Evil took his sister by the hand and drew paintings on the wall. Drawings of danger, reeking of death, painted in red as red as the blood of chickens Evil taught her how to kill. A snap and then another. Feathers and- no, she will never forget their screams. What will Mummy say when she sees her hands are no longer clean?

Evil never stopped to dry her tears.

There are things we have to do, Evil had plans; and she led a giant snake, chasing spiders out of her way. The spiders had fled and people could have died. Big bad snake with eyes that slay and now they lay on their hospital beds unblinking for days, a look of horror frozen in a silent scream. What will her brother say if he knew she'd scared all the spiders away?

Will he ruffle her hair and beam with pride? Will his eyes widen in fright (Gin, don't go roaming around at night!)? Will he make her take a bath to wash the dirt from her knees (the floor of the Chamber, they are very dusty)? Will he still love her if she can never get them clean? She thought she would never know. Bounded and broken at the feet of Evil, she thought she was going to die that way.

Then the hero came to save the day. Some midget named Harry, you might have heard of him; eyes as green as pickled toad and a scar that saved us all. Evil was defeated and his princess rescued. Somehow or another or perhaps a shooting star, she found her way back to him, princess to his knight. And that was exactly how the story of should be.

That was the day he learnt, what it was to have a love lost returned.

So, off to the hospital wing he went, with the cloak of invisibility he borrowed from a friend, and into her bed he climbed. "Move over, Gin," he had said as he slipped in next to her and pieced the broken back together.

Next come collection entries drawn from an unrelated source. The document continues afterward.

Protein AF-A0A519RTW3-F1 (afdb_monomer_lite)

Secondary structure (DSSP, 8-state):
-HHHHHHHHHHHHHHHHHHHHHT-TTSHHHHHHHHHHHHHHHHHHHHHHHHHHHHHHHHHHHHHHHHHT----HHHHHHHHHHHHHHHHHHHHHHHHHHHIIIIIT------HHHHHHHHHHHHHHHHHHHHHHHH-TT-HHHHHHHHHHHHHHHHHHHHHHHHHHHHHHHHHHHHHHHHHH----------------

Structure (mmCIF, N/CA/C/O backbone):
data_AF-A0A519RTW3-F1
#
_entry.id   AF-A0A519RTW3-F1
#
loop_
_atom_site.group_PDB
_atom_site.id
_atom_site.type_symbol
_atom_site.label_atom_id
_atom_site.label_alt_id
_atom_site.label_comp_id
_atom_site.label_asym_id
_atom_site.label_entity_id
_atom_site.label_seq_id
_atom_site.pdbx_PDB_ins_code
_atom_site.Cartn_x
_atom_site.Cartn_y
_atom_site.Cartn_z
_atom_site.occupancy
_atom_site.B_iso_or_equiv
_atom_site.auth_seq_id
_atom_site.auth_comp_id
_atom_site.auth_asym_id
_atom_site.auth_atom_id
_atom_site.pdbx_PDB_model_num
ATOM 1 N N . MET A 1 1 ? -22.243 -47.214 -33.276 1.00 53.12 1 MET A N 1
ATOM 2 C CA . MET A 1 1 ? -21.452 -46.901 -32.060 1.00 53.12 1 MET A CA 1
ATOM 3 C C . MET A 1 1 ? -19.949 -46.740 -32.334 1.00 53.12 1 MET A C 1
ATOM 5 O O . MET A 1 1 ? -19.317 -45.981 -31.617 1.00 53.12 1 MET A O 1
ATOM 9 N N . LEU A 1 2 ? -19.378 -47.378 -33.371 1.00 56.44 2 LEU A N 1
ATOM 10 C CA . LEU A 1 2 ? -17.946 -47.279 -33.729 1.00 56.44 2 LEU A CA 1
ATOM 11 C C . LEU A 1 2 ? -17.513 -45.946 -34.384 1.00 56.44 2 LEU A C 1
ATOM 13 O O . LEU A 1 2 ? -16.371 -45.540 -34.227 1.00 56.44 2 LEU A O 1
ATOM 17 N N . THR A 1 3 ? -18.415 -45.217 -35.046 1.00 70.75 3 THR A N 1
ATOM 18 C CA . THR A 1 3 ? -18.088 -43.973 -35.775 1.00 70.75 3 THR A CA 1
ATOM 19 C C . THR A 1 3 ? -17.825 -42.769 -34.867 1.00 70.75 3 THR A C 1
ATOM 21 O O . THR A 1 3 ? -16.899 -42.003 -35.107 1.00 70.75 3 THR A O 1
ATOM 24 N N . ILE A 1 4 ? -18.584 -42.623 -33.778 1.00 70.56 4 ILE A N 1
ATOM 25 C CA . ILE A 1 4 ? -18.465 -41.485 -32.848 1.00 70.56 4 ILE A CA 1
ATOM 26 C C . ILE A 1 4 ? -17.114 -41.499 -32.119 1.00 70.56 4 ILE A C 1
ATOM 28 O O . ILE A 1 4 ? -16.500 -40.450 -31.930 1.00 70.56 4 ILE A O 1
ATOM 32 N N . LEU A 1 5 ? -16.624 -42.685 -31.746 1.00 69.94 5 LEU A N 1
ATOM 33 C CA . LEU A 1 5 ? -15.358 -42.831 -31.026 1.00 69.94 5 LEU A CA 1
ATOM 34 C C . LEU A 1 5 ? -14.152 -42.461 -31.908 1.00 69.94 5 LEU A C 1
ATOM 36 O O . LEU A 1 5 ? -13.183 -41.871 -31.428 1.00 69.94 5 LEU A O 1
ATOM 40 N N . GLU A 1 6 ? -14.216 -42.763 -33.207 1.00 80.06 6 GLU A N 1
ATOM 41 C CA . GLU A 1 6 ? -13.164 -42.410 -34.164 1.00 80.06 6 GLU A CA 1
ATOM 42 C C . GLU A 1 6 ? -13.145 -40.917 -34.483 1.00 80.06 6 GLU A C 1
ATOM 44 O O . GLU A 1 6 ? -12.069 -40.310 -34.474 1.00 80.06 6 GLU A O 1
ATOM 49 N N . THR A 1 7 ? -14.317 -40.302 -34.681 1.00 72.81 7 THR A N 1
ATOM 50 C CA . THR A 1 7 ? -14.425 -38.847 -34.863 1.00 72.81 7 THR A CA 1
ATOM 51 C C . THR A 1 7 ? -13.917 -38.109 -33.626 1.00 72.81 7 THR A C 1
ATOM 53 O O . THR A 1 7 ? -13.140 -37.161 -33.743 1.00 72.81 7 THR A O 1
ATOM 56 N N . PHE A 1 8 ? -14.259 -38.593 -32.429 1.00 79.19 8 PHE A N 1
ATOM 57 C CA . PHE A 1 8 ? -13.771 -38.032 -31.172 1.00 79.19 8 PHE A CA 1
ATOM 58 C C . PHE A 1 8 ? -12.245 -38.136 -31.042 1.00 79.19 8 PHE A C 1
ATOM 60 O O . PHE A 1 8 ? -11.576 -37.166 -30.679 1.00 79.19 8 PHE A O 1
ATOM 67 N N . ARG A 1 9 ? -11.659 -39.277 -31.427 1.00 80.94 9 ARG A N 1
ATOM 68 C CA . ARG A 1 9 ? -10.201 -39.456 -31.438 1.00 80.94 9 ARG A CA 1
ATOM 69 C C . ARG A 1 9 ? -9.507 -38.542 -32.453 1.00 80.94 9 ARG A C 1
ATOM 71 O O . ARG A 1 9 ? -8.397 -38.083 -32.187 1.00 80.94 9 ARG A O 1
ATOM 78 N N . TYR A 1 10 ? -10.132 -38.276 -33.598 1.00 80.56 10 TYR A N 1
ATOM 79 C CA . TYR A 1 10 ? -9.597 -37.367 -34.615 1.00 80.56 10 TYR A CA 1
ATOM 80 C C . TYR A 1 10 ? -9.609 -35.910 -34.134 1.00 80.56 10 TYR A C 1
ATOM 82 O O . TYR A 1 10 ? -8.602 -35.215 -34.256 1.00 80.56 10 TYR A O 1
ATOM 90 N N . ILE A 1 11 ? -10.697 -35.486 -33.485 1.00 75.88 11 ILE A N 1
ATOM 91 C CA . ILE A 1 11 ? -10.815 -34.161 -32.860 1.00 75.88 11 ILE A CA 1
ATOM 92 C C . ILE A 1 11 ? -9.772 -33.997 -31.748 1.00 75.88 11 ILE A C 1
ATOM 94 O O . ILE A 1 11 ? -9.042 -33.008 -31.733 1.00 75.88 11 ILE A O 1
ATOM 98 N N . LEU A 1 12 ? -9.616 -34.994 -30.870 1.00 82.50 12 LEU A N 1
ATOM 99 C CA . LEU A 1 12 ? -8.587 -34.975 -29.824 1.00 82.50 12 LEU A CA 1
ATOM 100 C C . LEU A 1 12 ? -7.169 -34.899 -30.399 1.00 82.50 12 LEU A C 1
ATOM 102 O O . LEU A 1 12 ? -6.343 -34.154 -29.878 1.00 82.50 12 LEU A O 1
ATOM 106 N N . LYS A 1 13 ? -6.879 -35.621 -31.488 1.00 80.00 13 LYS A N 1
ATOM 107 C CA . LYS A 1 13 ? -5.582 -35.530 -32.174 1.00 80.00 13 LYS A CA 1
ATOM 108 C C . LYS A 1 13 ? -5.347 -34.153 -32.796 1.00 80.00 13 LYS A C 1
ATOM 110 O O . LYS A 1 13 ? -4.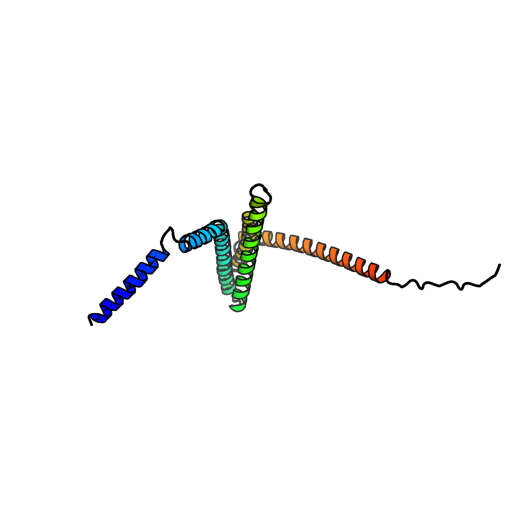238 -33.645 -32.663 1.00 80.00 13 LYS A O 1
ATOM 115 N N . GLY A 1 14 ? -6.362 -33.549 -33.416 1.00 70.06 14 GLY A N 1
ATOM 116 C CA . GLY A 1 14 ? -6.280 -32.200 -33.990 1.00 70.06 14 GLY A CA 1
ATOM 117 C C . GLY A 1 14 ? -6.095 -31.105 -32.932 1.00 70.06 14 GLY A C 1
ATOM 118 O O . GLY A 1 14 ? -5.309 -30.175 -33.119 1.00 70.06 14 GLY A O 1
ATOM 119 N N . ILE A 1 15 ? -6.746 -31.251 -31.774 1.00 68.12 15 ILE A N 1
ATOM 120 C CA . ILE A 1 15 ? -6.550 -30.370 -30.613 1.00 68.12 15 ILE A CA 1
ATOM 121 C C . ILE A 1 15 ? -5.133 -30.551 -30.051 1.00 68.12 15 ILE A C 1
ATOM 123 O O . ILE A 1 15 ? -4.429 -29.573 -29.809 1.00 68.12 15 ILE A O 1
ATOM 127 N N . TRP A 1 16 ? -4.678 -31.798 -29.912 1.00 73.62 16 TRP A N 1
ATOM 128 C CA . TRP A 1 16 ? -3.353 -32.127 -29.384 1.00 73.62 16 TRP A CA 1
ATOM 129 C C . TRP A 1 16 ? -2.203 -31.665 -30.290 1.00 73.62 16 TRP A C 1
ATOM 131 O O . TRP A 1 16 ? -1.181 -31.193 -29.791 1.00 73.62 16 TRP A O 1
ATOM 141 N N . SER A 1 17 ? -2.346 -31.751 -31.617 1.00 68.31 17 SER A N 1
ATOM 142 C CA . SER A 1 17 ? -1.339 -31.238 -32.557 1.00 68.31 17 SER A CA 1
ATOM 143 C C . SER A 1 17 ? -1.268 -29.714 -32.540 1.00 68.31 17 SER A C 1
ATOM 145 O O . SER A 1 17 ? -0.176 -29.152 -32.526 1.00 68.31 17 SER A O 1
ATOM 147 N N . THR A 1 18 ? -2.420 -29.043 -32.472 1.00 64.94 18 THR A N 1
ATOM 148 C CA . THR A 1 18 ? -2.489 -27.577 -32.379 1.00 64.94 18 THR A CA 1
ATOM 149 C C . THR A 1 18 ? -1.873 -27.082 -31.067 1.00 64.94 18 THR A C 1
ATOM 151 O O . THR A 1 18 ? -1.073 -26.149 -31.079 1.00 64.94 18 THR A O 1
ATOM 154 N N . LEU A 1 19 ? -2.141 -27.770 -29.949 1.00 66.19 19 LEU A N 1
ATOM 155 C CA . LEU A 1 19 ? -1.508 -27.510 -28.649 1.00 66.19 19 LEU A CA 1
ATOM 156 C C . LEU A 1 19 ? 0.019 -27.678 -28.681 1.00 66.19 19 LEU A C 1
ATOM 158 O O . LEU A 1 19 ? 0.726 -26.876 -28.080 1.00 66.19 19 LEU A O 1
ATOM 162 N N . LYS A 1 20 ? 0.547 -28.676 -29.402 1.00 69.19 20 LYS A N 1
ATOM 163 C CA . LYS A 1 20 ? 2.001 -28.870 -29.549 1.00 69.19 20 LYS A CA 1
ATOM 164 C C . LYS A 1 20 ? 2.682 -27.759 -30.347 1.00 69.19 20 LYS A C 1
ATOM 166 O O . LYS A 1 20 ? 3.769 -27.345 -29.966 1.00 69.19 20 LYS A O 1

He had her all to himself and he asked her how she was. He asked her question after question- Did he hurt you? Did he mess up your hair? Did he touch you in places only I had been? Did you hear me calling for you every night? He asked till he could breathe no more, he asked till it hurt in places that had never hurt before, he asked till he broke down and whispered a sorry into her hair. "Please don't cry, Ron," came her only reply.

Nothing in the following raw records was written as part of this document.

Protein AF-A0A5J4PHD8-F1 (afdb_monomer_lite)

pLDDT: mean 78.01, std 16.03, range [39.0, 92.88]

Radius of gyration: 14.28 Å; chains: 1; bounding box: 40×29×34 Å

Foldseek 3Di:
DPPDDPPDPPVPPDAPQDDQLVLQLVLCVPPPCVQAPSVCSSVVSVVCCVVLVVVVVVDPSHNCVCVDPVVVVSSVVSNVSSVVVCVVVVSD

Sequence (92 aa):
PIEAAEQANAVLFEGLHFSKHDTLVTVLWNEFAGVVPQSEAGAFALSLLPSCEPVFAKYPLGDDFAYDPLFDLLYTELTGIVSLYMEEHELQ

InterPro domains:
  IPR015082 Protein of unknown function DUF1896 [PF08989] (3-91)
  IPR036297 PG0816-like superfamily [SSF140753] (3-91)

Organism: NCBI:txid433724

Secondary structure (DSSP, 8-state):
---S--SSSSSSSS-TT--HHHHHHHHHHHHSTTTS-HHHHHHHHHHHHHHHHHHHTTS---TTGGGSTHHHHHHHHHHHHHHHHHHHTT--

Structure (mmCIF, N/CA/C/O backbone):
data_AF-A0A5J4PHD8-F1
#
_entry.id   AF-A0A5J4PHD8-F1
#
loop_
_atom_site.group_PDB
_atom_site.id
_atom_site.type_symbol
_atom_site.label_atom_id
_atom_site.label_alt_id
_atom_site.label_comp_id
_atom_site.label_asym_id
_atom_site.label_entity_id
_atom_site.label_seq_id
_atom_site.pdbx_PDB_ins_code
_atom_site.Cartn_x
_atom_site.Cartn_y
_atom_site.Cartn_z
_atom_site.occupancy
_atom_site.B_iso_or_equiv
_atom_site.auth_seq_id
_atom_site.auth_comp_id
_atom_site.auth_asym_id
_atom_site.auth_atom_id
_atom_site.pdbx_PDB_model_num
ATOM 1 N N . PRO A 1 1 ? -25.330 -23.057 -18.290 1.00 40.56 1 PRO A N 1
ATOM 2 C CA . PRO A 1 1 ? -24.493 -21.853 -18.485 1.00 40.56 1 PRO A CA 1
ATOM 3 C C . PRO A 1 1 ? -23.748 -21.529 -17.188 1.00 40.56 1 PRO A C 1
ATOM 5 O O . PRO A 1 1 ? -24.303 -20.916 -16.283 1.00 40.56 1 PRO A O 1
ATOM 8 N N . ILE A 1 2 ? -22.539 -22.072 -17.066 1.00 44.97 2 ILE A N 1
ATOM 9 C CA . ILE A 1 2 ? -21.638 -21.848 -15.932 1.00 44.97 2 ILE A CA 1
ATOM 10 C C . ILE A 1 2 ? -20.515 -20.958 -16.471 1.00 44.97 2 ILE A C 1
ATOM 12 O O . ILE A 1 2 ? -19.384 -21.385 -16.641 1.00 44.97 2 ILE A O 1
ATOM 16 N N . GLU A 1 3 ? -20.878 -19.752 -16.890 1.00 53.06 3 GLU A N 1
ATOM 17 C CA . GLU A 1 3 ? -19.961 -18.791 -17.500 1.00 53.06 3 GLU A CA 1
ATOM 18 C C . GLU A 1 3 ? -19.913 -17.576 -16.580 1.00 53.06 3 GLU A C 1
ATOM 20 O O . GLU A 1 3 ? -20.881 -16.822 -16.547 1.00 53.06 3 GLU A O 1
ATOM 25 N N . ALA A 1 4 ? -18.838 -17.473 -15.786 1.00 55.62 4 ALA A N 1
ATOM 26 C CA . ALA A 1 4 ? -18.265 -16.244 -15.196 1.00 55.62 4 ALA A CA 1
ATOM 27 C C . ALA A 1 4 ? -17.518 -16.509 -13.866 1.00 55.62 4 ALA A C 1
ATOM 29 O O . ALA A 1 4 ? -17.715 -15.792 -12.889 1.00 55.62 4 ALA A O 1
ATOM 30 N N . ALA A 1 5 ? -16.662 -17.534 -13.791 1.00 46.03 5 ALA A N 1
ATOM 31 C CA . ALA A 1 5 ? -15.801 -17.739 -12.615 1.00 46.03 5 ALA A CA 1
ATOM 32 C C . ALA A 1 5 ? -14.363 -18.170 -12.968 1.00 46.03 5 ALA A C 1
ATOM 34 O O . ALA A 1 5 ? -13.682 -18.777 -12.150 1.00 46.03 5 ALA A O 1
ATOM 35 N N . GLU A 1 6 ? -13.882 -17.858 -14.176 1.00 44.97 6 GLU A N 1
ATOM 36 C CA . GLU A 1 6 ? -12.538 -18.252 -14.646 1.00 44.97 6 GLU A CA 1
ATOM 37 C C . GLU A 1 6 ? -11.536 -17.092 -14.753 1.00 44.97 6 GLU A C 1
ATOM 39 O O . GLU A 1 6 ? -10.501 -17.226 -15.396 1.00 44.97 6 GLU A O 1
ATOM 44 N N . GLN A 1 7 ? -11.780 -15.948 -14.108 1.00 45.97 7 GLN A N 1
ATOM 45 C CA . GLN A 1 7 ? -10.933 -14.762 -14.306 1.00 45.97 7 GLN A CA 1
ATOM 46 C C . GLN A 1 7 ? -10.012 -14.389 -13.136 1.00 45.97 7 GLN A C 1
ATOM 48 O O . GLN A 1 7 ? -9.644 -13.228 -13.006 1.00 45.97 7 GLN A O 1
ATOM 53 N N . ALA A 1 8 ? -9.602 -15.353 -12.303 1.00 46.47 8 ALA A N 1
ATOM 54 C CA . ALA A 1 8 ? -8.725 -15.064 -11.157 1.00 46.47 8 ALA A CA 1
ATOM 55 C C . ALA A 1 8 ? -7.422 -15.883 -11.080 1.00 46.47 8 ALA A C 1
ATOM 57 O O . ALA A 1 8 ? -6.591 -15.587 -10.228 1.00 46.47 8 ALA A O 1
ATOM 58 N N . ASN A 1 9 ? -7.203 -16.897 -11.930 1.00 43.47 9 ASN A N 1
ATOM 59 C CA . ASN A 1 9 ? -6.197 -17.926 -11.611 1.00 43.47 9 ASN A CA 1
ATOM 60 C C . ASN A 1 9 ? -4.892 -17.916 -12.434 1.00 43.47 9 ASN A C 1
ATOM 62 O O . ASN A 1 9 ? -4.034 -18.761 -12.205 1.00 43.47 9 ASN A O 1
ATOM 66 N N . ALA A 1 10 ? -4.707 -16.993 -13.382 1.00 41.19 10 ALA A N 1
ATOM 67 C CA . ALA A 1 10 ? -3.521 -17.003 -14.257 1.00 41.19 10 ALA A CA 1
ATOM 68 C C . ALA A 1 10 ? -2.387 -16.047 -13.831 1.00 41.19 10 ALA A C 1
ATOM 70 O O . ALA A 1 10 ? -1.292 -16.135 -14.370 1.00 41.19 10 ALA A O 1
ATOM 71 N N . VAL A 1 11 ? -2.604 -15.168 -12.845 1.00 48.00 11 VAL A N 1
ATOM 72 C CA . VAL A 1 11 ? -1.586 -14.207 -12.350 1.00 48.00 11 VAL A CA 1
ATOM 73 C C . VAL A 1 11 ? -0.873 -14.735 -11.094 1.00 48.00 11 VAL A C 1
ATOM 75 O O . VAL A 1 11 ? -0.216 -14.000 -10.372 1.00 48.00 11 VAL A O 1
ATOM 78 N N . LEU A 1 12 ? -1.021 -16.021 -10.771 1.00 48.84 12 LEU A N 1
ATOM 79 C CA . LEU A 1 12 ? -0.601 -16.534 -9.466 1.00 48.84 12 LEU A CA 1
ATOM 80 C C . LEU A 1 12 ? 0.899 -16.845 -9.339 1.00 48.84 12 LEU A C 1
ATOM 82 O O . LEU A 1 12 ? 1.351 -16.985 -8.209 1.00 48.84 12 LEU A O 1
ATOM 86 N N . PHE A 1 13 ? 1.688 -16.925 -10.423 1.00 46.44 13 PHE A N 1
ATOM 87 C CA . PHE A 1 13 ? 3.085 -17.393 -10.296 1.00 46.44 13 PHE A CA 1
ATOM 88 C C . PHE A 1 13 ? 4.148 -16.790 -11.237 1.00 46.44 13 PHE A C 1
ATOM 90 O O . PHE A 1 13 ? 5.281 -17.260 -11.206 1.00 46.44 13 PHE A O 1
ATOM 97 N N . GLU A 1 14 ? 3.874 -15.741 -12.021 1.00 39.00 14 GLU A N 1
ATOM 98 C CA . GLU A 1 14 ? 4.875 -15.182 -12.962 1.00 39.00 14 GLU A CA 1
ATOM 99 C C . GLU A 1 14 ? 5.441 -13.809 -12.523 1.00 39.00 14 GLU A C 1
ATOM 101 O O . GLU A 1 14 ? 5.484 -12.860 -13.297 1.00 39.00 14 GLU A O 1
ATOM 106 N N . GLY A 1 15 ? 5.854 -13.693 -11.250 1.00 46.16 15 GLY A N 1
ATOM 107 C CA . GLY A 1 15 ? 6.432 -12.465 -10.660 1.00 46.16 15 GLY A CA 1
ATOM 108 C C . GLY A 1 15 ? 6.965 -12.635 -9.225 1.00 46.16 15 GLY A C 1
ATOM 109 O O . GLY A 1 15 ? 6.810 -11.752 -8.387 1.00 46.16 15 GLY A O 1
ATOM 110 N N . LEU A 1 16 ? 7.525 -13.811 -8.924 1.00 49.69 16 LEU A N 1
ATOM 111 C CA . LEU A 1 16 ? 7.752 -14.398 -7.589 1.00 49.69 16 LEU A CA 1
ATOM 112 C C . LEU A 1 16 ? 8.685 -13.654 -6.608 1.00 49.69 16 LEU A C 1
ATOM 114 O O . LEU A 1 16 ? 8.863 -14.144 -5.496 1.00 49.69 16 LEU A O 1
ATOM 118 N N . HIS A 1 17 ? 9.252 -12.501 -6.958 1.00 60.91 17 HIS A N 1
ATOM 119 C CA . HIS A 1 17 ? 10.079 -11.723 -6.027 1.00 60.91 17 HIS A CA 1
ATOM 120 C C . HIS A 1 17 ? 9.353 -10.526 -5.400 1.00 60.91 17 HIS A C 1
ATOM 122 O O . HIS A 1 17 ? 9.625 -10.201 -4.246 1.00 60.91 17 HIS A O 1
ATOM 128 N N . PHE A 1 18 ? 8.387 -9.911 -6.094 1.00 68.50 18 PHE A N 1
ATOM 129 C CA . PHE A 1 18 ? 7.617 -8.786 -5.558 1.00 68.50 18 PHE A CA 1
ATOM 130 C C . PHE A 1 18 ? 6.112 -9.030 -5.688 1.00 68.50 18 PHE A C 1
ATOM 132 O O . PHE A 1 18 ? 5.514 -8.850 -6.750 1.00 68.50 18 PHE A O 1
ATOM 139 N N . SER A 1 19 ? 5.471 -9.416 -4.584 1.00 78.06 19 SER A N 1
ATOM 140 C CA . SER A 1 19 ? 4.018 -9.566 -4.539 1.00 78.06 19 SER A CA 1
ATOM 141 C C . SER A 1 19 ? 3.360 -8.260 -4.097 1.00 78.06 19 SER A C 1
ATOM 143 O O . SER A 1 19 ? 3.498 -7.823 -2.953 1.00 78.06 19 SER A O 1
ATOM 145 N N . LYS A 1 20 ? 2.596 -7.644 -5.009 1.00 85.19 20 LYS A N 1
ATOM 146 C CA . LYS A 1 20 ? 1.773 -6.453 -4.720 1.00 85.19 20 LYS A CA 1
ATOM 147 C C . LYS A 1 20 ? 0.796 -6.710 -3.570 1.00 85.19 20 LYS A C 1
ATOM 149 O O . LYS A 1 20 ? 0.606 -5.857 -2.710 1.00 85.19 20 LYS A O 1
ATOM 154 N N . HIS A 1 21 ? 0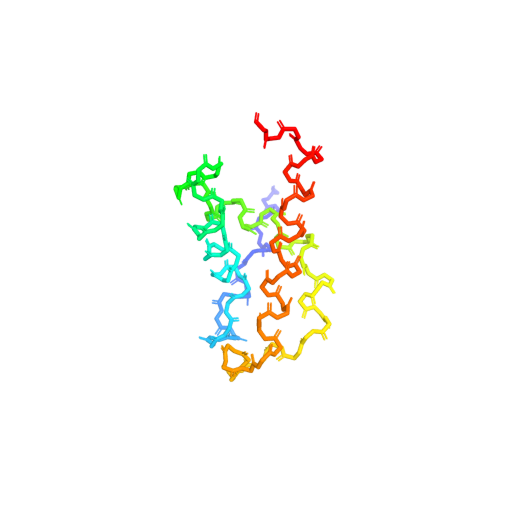.189 -7.899 -3.565 1.00 85.31 21 HIS A N 1
ATOM 155 C CA . HIS A 1 21 ? -0.747 -8.325 -2.527 1.00 85.31 21 HIS A CA 1
ATOM 156 C C . HIS A 1 21 ? -0.046 -8.475 -1.176 1.00 85.31 21 HIS A C 1
ATOM 158 O O . HIS A 1 21 ? -0.499 -7.886 -0.201 1.00 85.31 21 HIS A O 1
ATOM 164 N N . ASP A 1 22 ? 1.092 -9.168 -1.135 1.00 85.12 22 ASP A N 1
ATOM 165 C CA . ASP A 1 22 ? 1.854 -9.378 0.105 1.00 85.12 22 ASP A CA 1
ATOM 166 C C . ASP A 1 22 ? 2.373 -8.053 0.688 1.00 85.12 22 ASP A C 1
ATOM 168 O O . ASP A 1 22 ? 2.299 -7.815 1.894 1.00 85.12 22 ASP A O 1
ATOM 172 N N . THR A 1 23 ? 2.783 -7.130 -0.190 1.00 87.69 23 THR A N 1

"Don't you ever do that again," he said when he could speak again and he held her close to him to make up for the nights they lost. Then she said, "Thank you," and nothing more. He asked, "What for?" and felt very sad, because he knew what she'd say and so he muttered into her skin, "It was Harry who saved you, thank him instead." Who was he to compete with the boy who can talk to snakes?

But he was wrong and she told him so, "No, I knew you'd get me out of there and so I stayed alive and waited for you." And she told him about the part of herself she'd surrendered to Evil and she told him Evil had a name as simple as Tom.

He clenched his fist but didn't say a word and listened as she told him about the morning she'd woken up with blood and feathers on her hands, in her hair, on her lips. Gritted his teeth and bore with it, he listened as she told him where her knees have been- on the dirty, grey floor of a chamber down below.

And she told him how it was like to know she was losing her mind slowly and yet always knowing that all she had to do was wait. "And I was right, you came for me," she had said and then she cried and cried and he cried.

A few minutes and a soaked pillow later, they shared a kiss to erase the other and he laughed a little because, "This is all Percy's fault, you know? If he hadn't shooed you away the other day, you'd have told me about the diary, wouldn't you?" She giggled and nodded, her hair the colour of autumn brushing against dried tears on her brother's freckled grin; but she didn't want to talk anymore, because she had missed her Ron so and he had missed his Ginny, too.

There are many ways to say "I love you" and some of them may be wrong, some of them may not be for them, and some of them will never be written into love songs, but they'd worry about it tomorrow. And, well-

Nobody had to know what happened that night but he was only a child when he learnt about the happy ever after that exists only in fairy tales.